Feature	Kinesis Data Streams	SQS
Model	Stream (ordered, replayable)	Queue (one-time processing)
Ordering	Per-shard (guaranteed)	Best-effort (standard) or FIFO
Retention	24 hours – 365 days	4 – 14 days
Replay	Yes (re-read from any point)	No (deleted after processing)
Multiple consumers	Yes (each reads independently)	No (one consumer per message)
Throughput	Very high (add shards)	Virtually unlimited
Latency	~200ms (standard), ~70ms (enhanced)	~1ms – few seconds
Cost model	Per shard-hour + per GB	Per request
Best for	Real-time analytics, log pipelines, event sourcing	Task queues, decoupling, buffering

When to Use Which

Scenario	Choose
Process each message once, then delete	SQS
Multiple consumers need the same data	Kinesis
Need to replay old messages	Kinesis
Real-time analytics / dashboards	Kinesis
Simple task queue / work distribution	SQS
Log aggregation → S3 (no code)	Firehose

Common Patterns

Real-Time Log Pipeline

1
App logs ──► Kinesis Data Stream ──► Lambda (enrich) ──► Firehose ──► S3 (Parquet)
2
                                                                        │
3
                                                                   Athena (query)

Clickstream Analytics

1
Web app ──► API Gateway ──► Kinesis ──► Lambda (aggregate) ──► DynamoDB (real-time)
2
                                    └──► Firehose ──► S3 ──► Redshift (batch analytics)

IoT Data Ingestion

1
IoT devices ──► IoT Core ──► Kinesis ──► Lambda (anomaly detection) ──► SNS (alert)
2
                                     └──► Firehose ──► S3 (historical data)

Key Takeaways

Kinesis Data Streams is for high-throughput, ordered, real-time data.
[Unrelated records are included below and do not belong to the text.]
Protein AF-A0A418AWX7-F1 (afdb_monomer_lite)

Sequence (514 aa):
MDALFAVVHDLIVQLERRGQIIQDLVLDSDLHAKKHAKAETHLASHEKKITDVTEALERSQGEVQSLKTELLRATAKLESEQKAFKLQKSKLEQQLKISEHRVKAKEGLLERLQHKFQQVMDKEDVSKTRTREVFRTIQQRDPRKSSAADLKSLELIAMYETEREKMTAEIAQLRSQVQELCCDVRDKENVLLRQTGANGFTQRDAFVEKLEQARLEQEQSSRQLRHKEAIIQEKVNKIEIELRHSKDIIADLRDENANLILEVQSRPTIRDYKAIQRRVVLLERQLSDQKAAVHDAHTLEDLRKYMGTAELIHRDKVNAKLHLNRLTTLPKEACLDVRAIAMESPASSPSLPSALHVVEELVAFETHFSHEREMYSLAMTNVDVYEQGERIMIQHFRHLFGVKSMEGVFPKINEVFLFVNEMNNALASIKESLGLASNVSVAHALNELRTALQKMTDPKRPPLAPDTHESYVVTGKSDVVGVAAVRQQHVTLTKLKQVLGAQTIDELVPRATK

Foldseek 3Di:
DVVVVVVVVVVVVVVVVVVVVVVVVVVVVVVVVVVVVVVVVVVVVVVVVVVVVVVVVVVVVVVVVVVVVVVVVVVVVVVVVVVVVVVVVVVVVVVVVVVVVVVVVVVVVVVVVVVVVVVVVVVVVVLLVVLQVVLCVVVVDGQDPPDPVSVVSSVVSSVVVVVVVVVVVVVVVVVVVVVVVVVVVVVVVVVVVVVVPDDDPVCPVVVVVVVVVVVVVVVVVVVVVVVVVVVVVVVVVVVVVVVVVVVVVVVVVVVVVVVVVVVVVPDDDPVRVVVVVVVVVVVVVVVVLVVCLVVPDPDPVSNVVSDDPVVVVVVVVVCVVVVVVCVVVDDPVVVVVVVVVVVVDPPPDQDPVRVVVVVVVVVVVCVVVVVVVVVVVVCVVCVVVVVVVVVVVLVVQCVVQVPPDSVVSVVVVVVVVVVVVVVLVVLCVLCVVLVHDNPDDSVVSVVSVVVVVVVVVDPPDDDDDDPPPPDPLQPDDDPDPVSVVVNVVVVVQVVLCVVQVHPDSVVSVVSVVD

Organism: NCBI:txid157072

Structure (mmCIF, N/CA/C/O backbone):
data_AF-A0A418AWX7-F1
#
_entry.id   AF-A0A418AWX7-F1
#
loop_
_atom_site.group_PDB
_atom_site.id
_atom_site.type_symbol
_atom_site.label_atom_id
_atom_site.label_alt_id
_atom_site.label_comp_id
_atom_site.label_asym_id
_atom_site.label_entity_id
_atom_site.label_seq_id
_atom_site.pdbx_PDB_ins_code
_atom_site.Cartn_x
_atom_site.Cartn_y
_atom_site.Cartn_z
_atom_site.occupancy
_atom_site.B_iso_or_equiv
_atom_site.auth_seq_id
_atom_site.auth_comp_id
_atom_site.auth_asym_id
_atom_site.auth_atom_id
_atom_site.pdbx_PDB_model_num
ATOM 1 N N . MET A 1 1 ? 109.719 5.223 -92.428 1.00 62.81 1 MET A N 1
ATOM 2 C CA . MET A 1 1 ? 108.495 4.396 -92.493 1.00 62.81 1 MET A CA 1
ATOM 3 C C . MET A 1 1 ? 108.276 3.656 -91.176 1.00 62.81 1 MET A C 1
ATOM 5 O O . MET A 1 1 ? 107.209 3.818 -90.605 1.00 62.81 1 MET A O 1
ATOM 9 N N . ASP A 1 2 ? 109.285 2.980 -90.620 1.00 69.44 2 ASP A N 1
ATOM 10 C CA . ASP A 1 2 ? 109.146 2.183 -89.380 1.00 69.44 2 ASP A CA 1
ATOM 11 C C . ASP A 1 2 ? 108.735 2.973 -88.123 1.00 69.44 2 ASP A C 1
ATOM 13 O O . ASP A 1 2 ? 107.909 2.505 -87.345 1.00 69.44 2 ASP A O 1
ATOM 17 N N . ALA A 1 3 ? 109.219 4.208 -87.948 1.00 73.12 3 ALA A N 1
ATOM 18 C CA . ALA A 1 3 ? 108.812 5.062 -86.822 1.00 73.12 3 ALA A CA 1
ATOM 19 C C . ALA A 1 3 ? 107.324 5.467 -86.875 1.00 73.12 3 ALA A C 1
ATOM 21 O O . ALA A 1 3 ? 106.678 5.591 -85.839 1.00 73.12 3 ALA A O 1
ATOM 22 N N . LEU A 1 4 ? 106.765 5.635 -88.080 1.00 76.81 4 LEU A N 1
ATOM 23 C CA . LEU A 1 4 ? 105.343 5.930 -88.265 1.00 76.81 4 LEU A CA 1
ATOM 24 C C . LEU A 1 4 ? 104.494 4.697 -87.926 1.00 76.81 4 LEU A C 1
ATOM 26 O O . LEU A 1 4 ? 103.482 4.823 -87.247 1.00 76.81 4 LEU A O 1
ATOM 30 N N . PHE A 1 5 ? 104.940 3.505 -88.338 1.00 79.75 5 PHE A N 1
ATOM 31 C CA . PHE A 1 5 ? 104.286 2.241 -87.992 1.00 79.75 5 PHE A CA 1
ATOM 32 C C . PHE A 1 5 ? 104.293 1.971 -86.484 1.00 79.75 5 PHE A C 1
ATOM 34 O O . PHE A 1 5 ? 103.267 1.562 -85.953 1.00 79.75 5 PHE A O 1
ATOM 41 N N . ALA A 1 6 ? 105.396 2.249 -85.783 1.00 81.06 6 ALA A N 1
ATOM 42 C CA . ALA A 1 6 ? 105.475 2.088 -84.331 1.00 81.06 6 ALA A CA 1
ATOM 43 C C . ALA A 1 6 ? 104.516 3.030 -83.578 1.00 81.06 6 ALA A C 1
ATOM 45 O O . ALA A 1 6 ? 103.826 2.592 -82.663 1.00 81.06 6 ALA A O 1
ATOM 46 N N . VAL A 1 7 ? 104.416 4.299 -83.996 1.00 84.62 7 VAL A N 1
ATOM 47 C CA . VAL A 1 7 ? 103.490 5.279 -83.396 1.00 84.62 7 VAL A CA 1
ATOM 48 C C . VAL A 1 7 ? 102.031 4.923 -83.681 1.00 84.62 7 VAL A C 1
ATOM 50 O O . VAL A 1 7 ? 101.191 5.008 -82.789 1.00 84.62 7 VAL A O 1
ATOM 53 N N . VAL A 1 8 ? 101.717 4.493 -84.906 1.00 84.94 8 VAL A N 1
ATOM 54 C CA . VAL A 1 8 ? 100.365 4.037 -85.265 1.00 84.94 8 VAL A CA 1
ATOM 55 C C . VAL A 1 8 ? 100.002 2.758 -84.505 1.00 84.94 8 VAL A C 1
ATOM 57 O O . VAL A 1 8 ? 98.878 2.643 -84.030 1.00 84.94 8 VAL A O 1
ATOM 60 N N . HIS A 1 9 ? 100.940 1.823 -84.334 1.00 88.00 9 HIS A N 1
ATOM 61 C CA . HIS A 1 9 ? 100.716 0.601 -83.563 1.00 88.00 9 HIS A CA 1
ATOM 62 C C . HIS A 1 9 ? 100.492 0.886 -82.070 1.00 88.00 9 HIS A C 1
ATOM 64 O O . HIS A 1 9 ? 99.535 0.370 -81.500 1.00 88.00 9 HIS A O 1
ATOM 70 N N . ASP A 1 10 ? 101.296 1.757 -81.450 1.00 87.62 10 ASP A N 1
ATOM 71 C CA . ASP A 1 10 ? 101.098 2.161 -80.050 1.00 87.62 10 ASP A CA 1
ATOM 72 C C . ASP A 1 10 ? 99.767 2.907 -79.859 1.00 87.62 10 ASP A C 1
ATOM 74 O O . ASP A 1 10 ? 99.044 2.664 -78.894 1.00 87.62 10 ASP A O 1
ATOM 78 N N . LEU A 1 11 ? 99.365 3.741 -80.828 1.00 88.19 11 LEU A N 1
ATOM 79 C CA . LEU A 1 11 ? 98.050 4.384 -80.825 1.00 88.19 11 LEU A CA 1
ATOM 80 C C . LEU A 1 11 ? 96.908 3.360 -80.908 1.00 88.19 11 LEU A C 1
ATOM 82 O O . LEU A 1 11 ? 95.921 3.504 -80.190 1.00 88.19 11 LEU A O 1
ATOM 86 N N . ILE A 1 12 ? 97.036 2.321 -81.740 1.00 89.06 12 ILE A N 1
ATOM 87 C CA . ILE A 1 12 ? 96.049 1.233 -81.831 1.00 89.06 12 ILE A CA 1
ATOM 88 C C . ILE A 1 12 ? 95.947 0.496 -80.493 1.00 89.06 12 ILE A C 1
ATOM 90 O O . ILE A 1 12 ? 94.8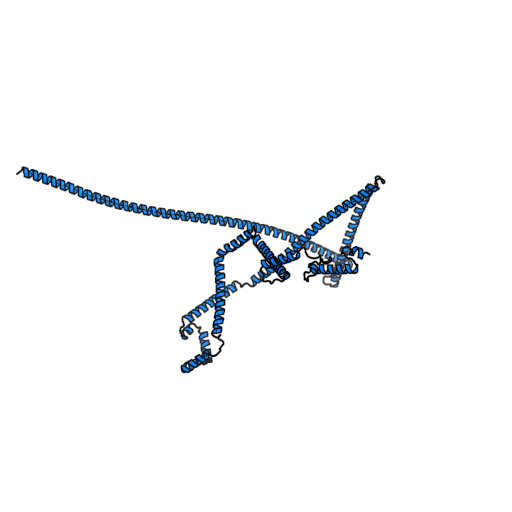47 0.369 -79.965 1.00 89.06 12 ILE A O 1
ATOM 94 N N . VAL A 1 13 ? 97.071 0.107 -79.887 1.00 90.88 13 VAL A N 1
ATOM 95 C CA . VAL A 1 13 ? 97.086 -0.582 -78.583 1.00 90.88 13 VAL A CA 1
ATOM 96 C C . VAL A 1 13 ? 96.496 0.300 -77.476 1.00 90.88 13 VAL A C 1
ATOM 98 O O . VAL A 1 13 ? 95.747 -0.176 -76.620 1.00 90.88 13 VAL A O 1
ATOM 101 N N . GLN A 1 14 ? 96.776 1.606 -77.485 1.00 89.31 14 GLN A N 1
ATOM 102 C CA . GLN A 1 14 ? 96.176 2.550 -76.541 1.00 89.31 14 GLN A CA 1
ATOM 103 C C . GLN A 1 14 ? 94.667 2.723 -76.761 1.00 89.31 14 GLN A C 1
ATOM 105 O O . GLN A 1 14 ? 93.924 2.837 -75.782 1.00 89.31 14 GLN A O 1
ATOM 110 N N . LEU A 1 15 ? 94.202 2.737 -78.013 1.00 89.50 15 LEU A N 1
ATOM 111 C CA . LEU A 1 15 ? 92.778 2.796 -78.348 1.00 89.50 15 LEU A CA 1
ATOM 112 C C . LEU A 1 15 ? 92.053 1.502 -77.966 1.00 89.50 15 LEU A C 1
ATOM 114 O O . LEU A 1 15 ? 90.965 1.582 -77.404 1.00 89.50 15 LEU A O 1
ATOM 118 N N . GLU A 1 16 ? 92.665 0.337 -78.171 1.00 91.44 16 GLU A N 1
ATOM 119 C CA . GLU A 1 16 ? 92.139 -0.961 -77.730 1.00 91.44 16 GLU A CA 1
ATOM 120 C C . GLU A 1 16 ? 92.069 -1.043 -76.202 1.00 91.44 16 GLU A C 1
ATOM 122 O O . GLU A 1 16 ? 91.027 -1.388 -75.646 1.00 91.44 16 GLU A O 1
ATOM 127 N N . ARG A 1 17 ? 93.129 -0.628 -75.493 1.00 91.44 17 ARG A N 1
ATOM 128 C CA . ARG A 1 17 ? 93.140 -0.576 -74.023 1.00 91.44 17 ARG A CA 1
ATOM 129 C C . ARG A 1 17 ? 92.088 0.387 -73.475 1.00 91.44 17 ARG A C 1
ATOM 131 O O . ARG A 1 17 ? 91.425 0.073 -72.490 1.00 91.44 17 ARG A O 1
ATOM 138 N N . ARG A 1 18 ? 91.920 1.560 -74.096 1.00 91.69 18 ARG A N 1
ATOM 139 C CA . ARG A 1 18 ? 90.840 2.497 -73.746 1.00 91.69 18 ARG A CA 1
ATOM 140 C C . ARG A 1 18 ? 89.468 1.902 -74.044 1.00 91.69 18 ARG A C 1
ATOM 142 O O . ARG A 1 18 ? 88.578 2.049 -73.215 1.00 91.69 18 ARG A O 1
ATOM 149 N N . GLY A 1 19 ? 89.313 1.216 -75.175 1.00 91.31 19 GLY A N 1
ATOM 150 C CA . GLY A 1 19 ? 88.096 0.492 -75.537 1.00 91.31 19 GLY A CA 1
ATOM 151 C C . GLY A 1 19 ? 87.714 -0.543 -74.480 1.00 91.31 19 GLY A C 1
ATOM 152 O O . GLY A 1 19 ? 86.573 -0.540 -74.028 1.00 91.31 19 GLY A O 1
ATOM 153 N N . GLN A 1 20 ? 88.681 -1.334 -74.005 1.00 92.44 20 GLN A N 1
ATOM 154 C CA . GLN A 1 20 ? 88.467 -2.317 -72.941 1.00 92.44 20 GLN A CA 1
ATOM 155 C C . GLN A 1 20 ? 88.061 -1.657 -71.617 1.00 92.44 20 GLN A C 1
ATOM 157 O O . GLN A 1 20 ? 87.085 -2.072 -71.006 1.00 92.44 20 GLN A O 1
ATOM 162 N N . ILE A 1 21 ? 88.747 -0.586 -71.201 1.00 92.62 21 ILE A N 1
ATOM 163 C CA . ILE A 1 21 ? 88.401 0.144 -69.968 1.00 92.62 21 ILE A CA 1
ATOM 164 C C . ILE A 1 21 ? 86.984 0.728 -70.052 1.00 92.62 21 ILE A C 1
ATOM 166 O O . ILE A 1 21 ? 86.237 0.670 -69.081 1.00 92.62 21 ILE A O 1
ATOM 170 N N . ILE A 1 22 ? 86.599 1.289 -71.203 1.00 91.12 22 ILE A N 1
ATOM 171 C CA . ILE A 1 22 ? 85.243 1.809 -71.416 1.00 91.12 22 ILE A CA 1
ATOM 172 C C . ILE A 1 22 ? 84.224 0.668 -71.357 1.00 91.12 22 ILE A C 1
ATOM 174 O O . ILE A 1 22 ? 83.183 0.826 -70.726 1.00 91.12 22 ILE A O 1
ATOM 178 N N . GLN A 1 23 ? 84.520 -0.478 -71.972 1.00 92.50 23 GLN A N 1
ATOM 179 C CA . GLN A 1 23 ? 83.641 -1.643 -71.937 1.00 92.50 23 GLN A CA 1
ATOM 180 C C . GLN A 1 23 ? 83.453 -2.175 -70.509 1.00 92.50 23 GLN A C 1
ATOM 182 O O . GLN A 1 23 ? 82.316 -2.410 -70.102 1.00 92.50 23 GLN A O 1
ATOM 187 N N . ASP A 1 24 ? 84.531 -2.290 -69.733 1.00 92.19 24 ASP A N 1
ATOM 188 C CA . ASP A 1 24 ? 84.483 -2.721 -68.334 1.00 92.19 24 ASP A CA 1
ATOM 189 C C . ASP A 1 24 ? 83.691 -1.719 -67.475 1.00 92.19 24 ASP A C 1
ATOM 191 O O . ASP A 1 24 ? 82.825 -2.118 -66.700 1.00 92.19 24 ASP A O 1
ATOM 195 N N . LEU A 1 25 ? 83.893 -0.410 -67.679 1.00 92.44 25 LEU A N 1
ATOM 196 C CA . LEU A 1 25 ? 83.134 0.643 -66.991 1.00 92.44 25 LEU A CA 1
ATOM 197 C C . LEU A 1 25 ? 81.637 0.616 -67.325 1.00 92.44 25 LEU A C 1
ATOM 199 O O . LEU A 1 25 ? 80.815 0.858 -66.442 1.00 92.44 25 LEU A O 1
ATOM 203 N N . VAL A 1 26 ? 81.264 0.334 -68.577 1.00 92.06 26 VAL A N 1
ATOM 204 C CA . VAL A 1 26 ? 79.854 0.203 -68.984 1.00 92.06 26 VAL A CA 1
ATOM 205 C C . VAL A 1 26 ? 79.225 -1.033 -68.341 1.00 92.06 26 VAL A C 1
ATOM 207 O O . VAL A 1 26 ? 78.130 -0.938 -67.791 1.00 92.06 26 VAL A O 1
ATOM 210 N N . LEU A 1 27 ? 79.926 -2.171 -68.338 1.00 92.69 27 LEU A N 1
ATOM 211 C CA . LEU A 1 27 ? 79.446 -3.395 -67.692 1.00 92.69 27 LEU A CA 1
ATOM 212 C C . LEU A 1 27 ? 79.298 -3.223 -66.175 1.00 92.69 27 LEU A C 1
ATOM 214 O O . LEU A 1 27 ? 78.284 -3.640 -65.609 1.00 92.69 27 LEU A O 1
ATOM 218 N N . ASP A 1 28 ? 80.258 -2.571 -65.521 1.00 92.12 28 ASP A N 1
ATOM 219 C CA . ASP A 1 28 ? 80.170 -2.242 -64.100 1.00 92.12 28 ASP A CA 1
ATOM 220 C C . ASP A 1 28 ? 79.027 -1.259 -63.830 1.00 92.12 28 ASP A C 1
ATOM 222 O O . ASP A 1 28 ? 78.258 -1.466 -62.890 1.00 92.12 28 ASP A O 1
ATOM 226 N N . SER A 1 29 ? 78.841 -0.239 -64.673 1.00 91.31 29 SER A N 1
ATOM 227 C CA . SER A 1 29 ? 77.714 0.696 -64.575 1.00 91.31 29 SER A CA 1
ATOM 228 C C . SER A 1 29 ? 76.367 -0.027 -64.675 1.00 91.31 29 SER A C 1
ATOM 230 O O . SER A 1 29 ? 75.503 0.177 -63.821 1.00 91.31 29 SER A O 1
ATOM 232 N N . ASP A 1 30 ? 76.213 -0.951 -65.625 1.00 91.00 30 ASP A N 1
ATOM 233 C CA . ASP A 1 30 ? 75.006 -1.766 -65.787 1.00 91.00 30 ASP A CA 1
ATOM 234 C C . ASP A 1 30 ? 74.768 -2.702 -64.592 1.00 91.00 30 ASP A C 1
ATOM 236 O O . ASP A 1 30 ? 73.631 -2.884 -64.139 1.00 91.00 30 ASP A O 1
ATOM 240 N N . LEU A 1 31 ? 75.827 -3.312 -64.051 1.00 91.38 31 LEU A N 1
ATOM 241 C CA . LEU A 1 31 ? 75.743 -4.148 -62.852 1.00 91.38 31 LEU A CA 1
ATOM 242 C C . LEU A 1 31 ? 75.363 -3.323 -61.620 1.00 91.38 31 LEU A C 1
ATOM 244 O O . LEU A 1 31 ? 74.527 -3.763 -60.823 1.00 91.38 31 LEU A O 1
ATOM 248 N N . HIS A 1 32 ? 75.939 -2.133 -61.465 1.00 90.56 32 HIS A N 1
ATOM 249 C CA . HIS A 1 32 ? 75.603 -1.199 -60.398 1.00 90.56 32 HIS A CA 1
ATOM 250 C C . HIS A 1 32 ? 74.167 -0.688 -60.531 1.00 90.56 32 HIS A C 1
ATOM 252 O O . HIS A 1 32 ? 73.441 -0.719 -59.539 1.00 90.56 32 HIS A O 1
ATOM 258 N N . ALA A 1 33 ? 73.708 -0.341 -61.735 1.00 92.19 33 ALA A N 1
ATOM 259 C CA . ALA A 1 33 ? 72.328 0.060 -62.000 1.00 92.19 33 ALA A CA 1
ATOM 260 C C . ALA A 1 33 ? 71.334 -1.061 -61.659 1.00 92.19 33 ALA A C 1
ATOM 262 O O . ALA A 1 33 ? 70.337 -0.827 -60.978 1.00 92.19 33 ALA A O 1
ATOM 263 N N . LYS A 1 34 ? 71.631 -2.314 -62.034 1.00 92.19 34 LYS A N 1
ATOM 264 C CA . LYS A 1 34 ? 70.796 -3.476 -61.671 1.00 92.19 34 LYS A CA 1
ATOM 265 C C . LYS A 1 34 ? 70.771 -3.733 -60.164 1.00 92.19 34 LYS A C 1
ATOM 267 O O . LYS A 1 34 ? 69.722 -4.088 -59.628 1.00 92.19 34 LYS A O 1
ATOM 272 N N . LYS A 1 35 ? 71.906 -3.589 -59.472 1.00 92.50 35 LYS A N 1
ATOM 273 C CA . LYS A 1 35 ? 71.975 -3.707 -58.004 1.00 92.50 35 LYS A CA 1
ATOM 274 C C . LYS A 1 35 ? 71.192 -2.583 -57.321 1.00 92.50 35 LYS A C 1
ATOM 276 O O . LYS A 1 35 ? 70.462 -2.869 -56.377 1.00 92.50 35 LYS A O 1
ATOM 281 N N . HIS A 1 36 ? 71.297 -1.356 -57.827 1.00 91.50 36 HIS A N 1
ATOM 282 C CA . HIS A 1 36 ? 70.558 -0.195 -57.334 1.00 91.50 36 HIS A CA 1
ATOM 283 C C . HIS A 1 36 ? 69.050 -0.382 -57.502 1.00 91.50 36 HIS A C 1
ATOM 285 O O . HIS A 1 36 ? 68.324 -0.322 -56.519 1.00 91.50 36 HIS A O 1
ATOM 291 N N . ALA A 1 37 ? 68.593 -0.753 -58.702 1.00 91.56 37 ALA A N 1
ATOM 292 C CA . ALA A 1 37 ? 67.181 -1.018 -58.969 1.00 91.56 37 ALA A CA 1
ATOM 293 C C . ALA A 1 37 ? 66.618 -2.124 -58.058 1.00 91.56 37 ALA A C 1
ATOM 295 O O . ALA A 1 37 ? 65.523 -1.997 -57.514 1.00 91.56 37 ALA A O 1
ATOM 296 N N . LYS A 1 38 ? 67.378 -3.204 -57.818 1.00 92.94 38 LYS A N 1
ATOM 297 C CA . LYS A 1 38 ? 66.978 -4.243 -56.852 1.00 92.94 38 LYS A CA 1
ATOM 298 C C . LYS A 1 38 ? 66.885 -3.692 -55.427 1.00 92.94 38 LYS A C 1
ATOM 300 O O . LYS A 1 38 ? 65.895 -3.956 -54.749 1.00 92.94 38 LYS A O 1
ATOM 305 N N . ALA A 1 39 ? 67.875 -2.924 -54.975 1.00 91.62 39 ALA A N 1
ATOM 306 C CA . ALA A 1 39 ? 67.853 -2.305 -53.653 1.00 91.62 39 ALA A CA 1
ATOM 307 C C . ALA A 1 39 ? 66.654 -1.353 -53.487 1.00 91.62 39 ALA A C 1
ATOM 309 O O . ALA A 1 39 ? 65.963 -1.445 -52.478 1.00 91.62 39 ALA A O 1
ATOM 310 N N . GLU A 1 40 ? 66.341 -0.535 -54.495 1.00 92.88 40 GLU A N 1
ATOM 311 C CA . GLU A 1 40 ? 65.166 0.348 -54.509 1.00 92.88 40 GLU A CA 1
ATOM 312 C C . GLU A 1 40 ? 63.855 -0.437 -54.434 1.00 92.88 40 GLU A C 1
ATOM 314 O O . GLU A 1 40 ? 62.979 -0.088 -53.648 1.00 92.88 40 GLU A O 1
ATOM 319 N N . THR A 1 41 ? 63.721 -1.544 -55.173 1.00 93.25 41 THR A N 1
ATOM 320 C CA . THR A 1 41 ? 62.508 -2.380 -55.084 1.00 93.25 41 THR A CA 1
ATOM 321 C C . THR A 1 41 ? 62.333 -3.018 -53.705 1.00 93.25 41 THR A C 1
ATOM 323 O O . THR A 1 41 ? 61.214 -3.090 -53.192 1.00 93.25 41 THR A O 1
ATOM 326 N N . HIS A 1 42 ? 63.425 -3.457 -53.071 1.00 94.62 42 HIS A N 1
ATOM 327 C CA . HIS A 1 42 ? 63.380 -3.977 -51.707 1.00 94.62 42 HIS A CA 1
ATOM 328 C C . HIS A 1 42 ? 63.041 -2.876 -50.703 1.00 94.62 42 HIS A C 1
ATOM 330 O O . HIS A 1 42 ? 62.200 -3.099 -49.834 1.00 94.62 42 HIS A O 1
ATOM 336 N N . LEU A 1 43 ? 63.639 -1.693 -50.848 1.00 94.81 43 LEU A N 1
ATOM 337 C CA . LEU A 1 43 ? 63.383 -0.536 -49.996 1.00 94.81 43 LEU A CA 1
ATOM 338 C C . LEU A 1 43 ? 61.913 -0.109 -50.094 1.00 94.81 43 LEU A C 1
ATOM 340 O O . LEU A 1 43 ? 61.241 -0.074 -49.070 1.00 94.81 43 LEU A O 1
ATOM 344 N N . ALA A 1 44 ? 61.370 0.041 -51.305 1.00 94.06 44 ALA A N 1
ATOM 345 C CA . ALA A 1 44 ? 59.953 0.339 -51.525 1.00 94.06 44 ALA A CA 1
ATOM 346 C C . ALA A 1 44 ? 59.026 -0.745 -50.941 1.00 94.06 44 ALA A C 1
ATOM 348 O O . ALA A 1 44 ? 57.980 -0.448 -50.360 1.00 94.06 44 ALA A O 1
ATOM 349 N N . SER A 1 45 ? 59.406 -2.027 -51.041 1.00 95.00 45 SER A N 1
ATOM 350 C CA . SER A 1 45 ? 58.647 -3.110 -50.403 1.00 95.00 45 SER A CA 1
ATOM 351 C C . SER A 1 45 ? 58.694 -3.039 -48.875 1.00 95.00 45 SER A C 1
ATOM 353 O O . SER A 1 45 ? 57.709 -3.413 -48.236 1.00 95.00 45 SER A O 1
ATOM 355 N N . HIS A 1 46 ? 59.819 -2.640 -48.285 1.00 94.62 46 HIS A N 1
ATOM 356 C CA . HIS A 1 46 ? 59.952 -2.484 -46.840 1.00 94.62 46 HIS A CA 1
ATOM 357 C C . HIS A 1 46 ? 59.199 -1.255 -46.337 1.00 94.62 46 HIS A C 1
ATOM 359 O O . HIS A 1 46 ? 58.489 -1.377 -45.345 1.00 94.62 46 HIS A O 1
ATOM 365 N N . GLU A 1 47 ? 59.266 -0.128 -47.046 1.00 95.12 47 GLU A N 1
ATOM 366 C CA . GLU A 1 47 ? 58.471 1.069 -46.758 1.00 95.12 47 GLU A CA 1
ATOM 367 C C . GLU A 1 47 ? 56.978 0.747 -46.762 1.00 95.12 47 GLU A C 1
ATOM 369 O O . GLU A 1 47 ? 56.298 1.031 -45.780 1.00 95.12 47 GLU A O 1
ATOM 374 N N . LYS A 1 48 ? 56.491 0.036 -47.788 1.00 95.94 48 LYS A N 1
ATOM 375 C CA . LYS A 1 48 ? 55.095 -0.415 -47.837 1.00 95.94 48 LYS A CA 1
ATOM 376 C C . LYS A 1 48 ? 54.719 -1.312 -46.651 1.00 95.94 48 LYS A C 1
ATOM 378 O O . LYS A 1 48 ? 53.654 -1.171 -46.065 1.00 95.94 48 LYS A O 1
ATOM 383 N N . LYS A 1 49 ? 55.593 -2.243 -46.254 1.00 96.69 49 LYS A N 1
ATOM 384 C CA . LYS A 1 49 ? 55.337 -3.083 -45.070 1.00 96.69 49 LYS A CA 1
ATOM 385 C C . LYS A 1 49 ? 55.302 -2.260 -43.784 1.00 96.69 49 LYS A C 1
ATOM 387 O O . LYS A 1 49 ? 54.504 -2.562 -42.903 1.00 96.69 49 LYS A O 1
ATOM 392 N N . ILE A 1 50 ? 56.162 -1.250 -43.662 1.00 95.44 50 ILE A N 1
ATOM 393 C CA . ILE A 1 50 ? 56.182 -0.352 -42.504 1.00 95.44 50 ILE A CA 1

Scale by adding shards. Use Lambda or KCL as consumers.
Kinesis Data Firehose is the zero-code option — delivers data to S3, Redshift, or OpenSearch with buffering, transformation, and format conversion.
Use Kinesis when you need ordering, multiple consumers, or replay. Use SQS for simple task queues.
Partition keys determine shard assignment — use a high-cardinality key (user ID, device ID) for even distribution.
Firehose + Parquet conversion is the cheapest way to build a queryable data lake on S3.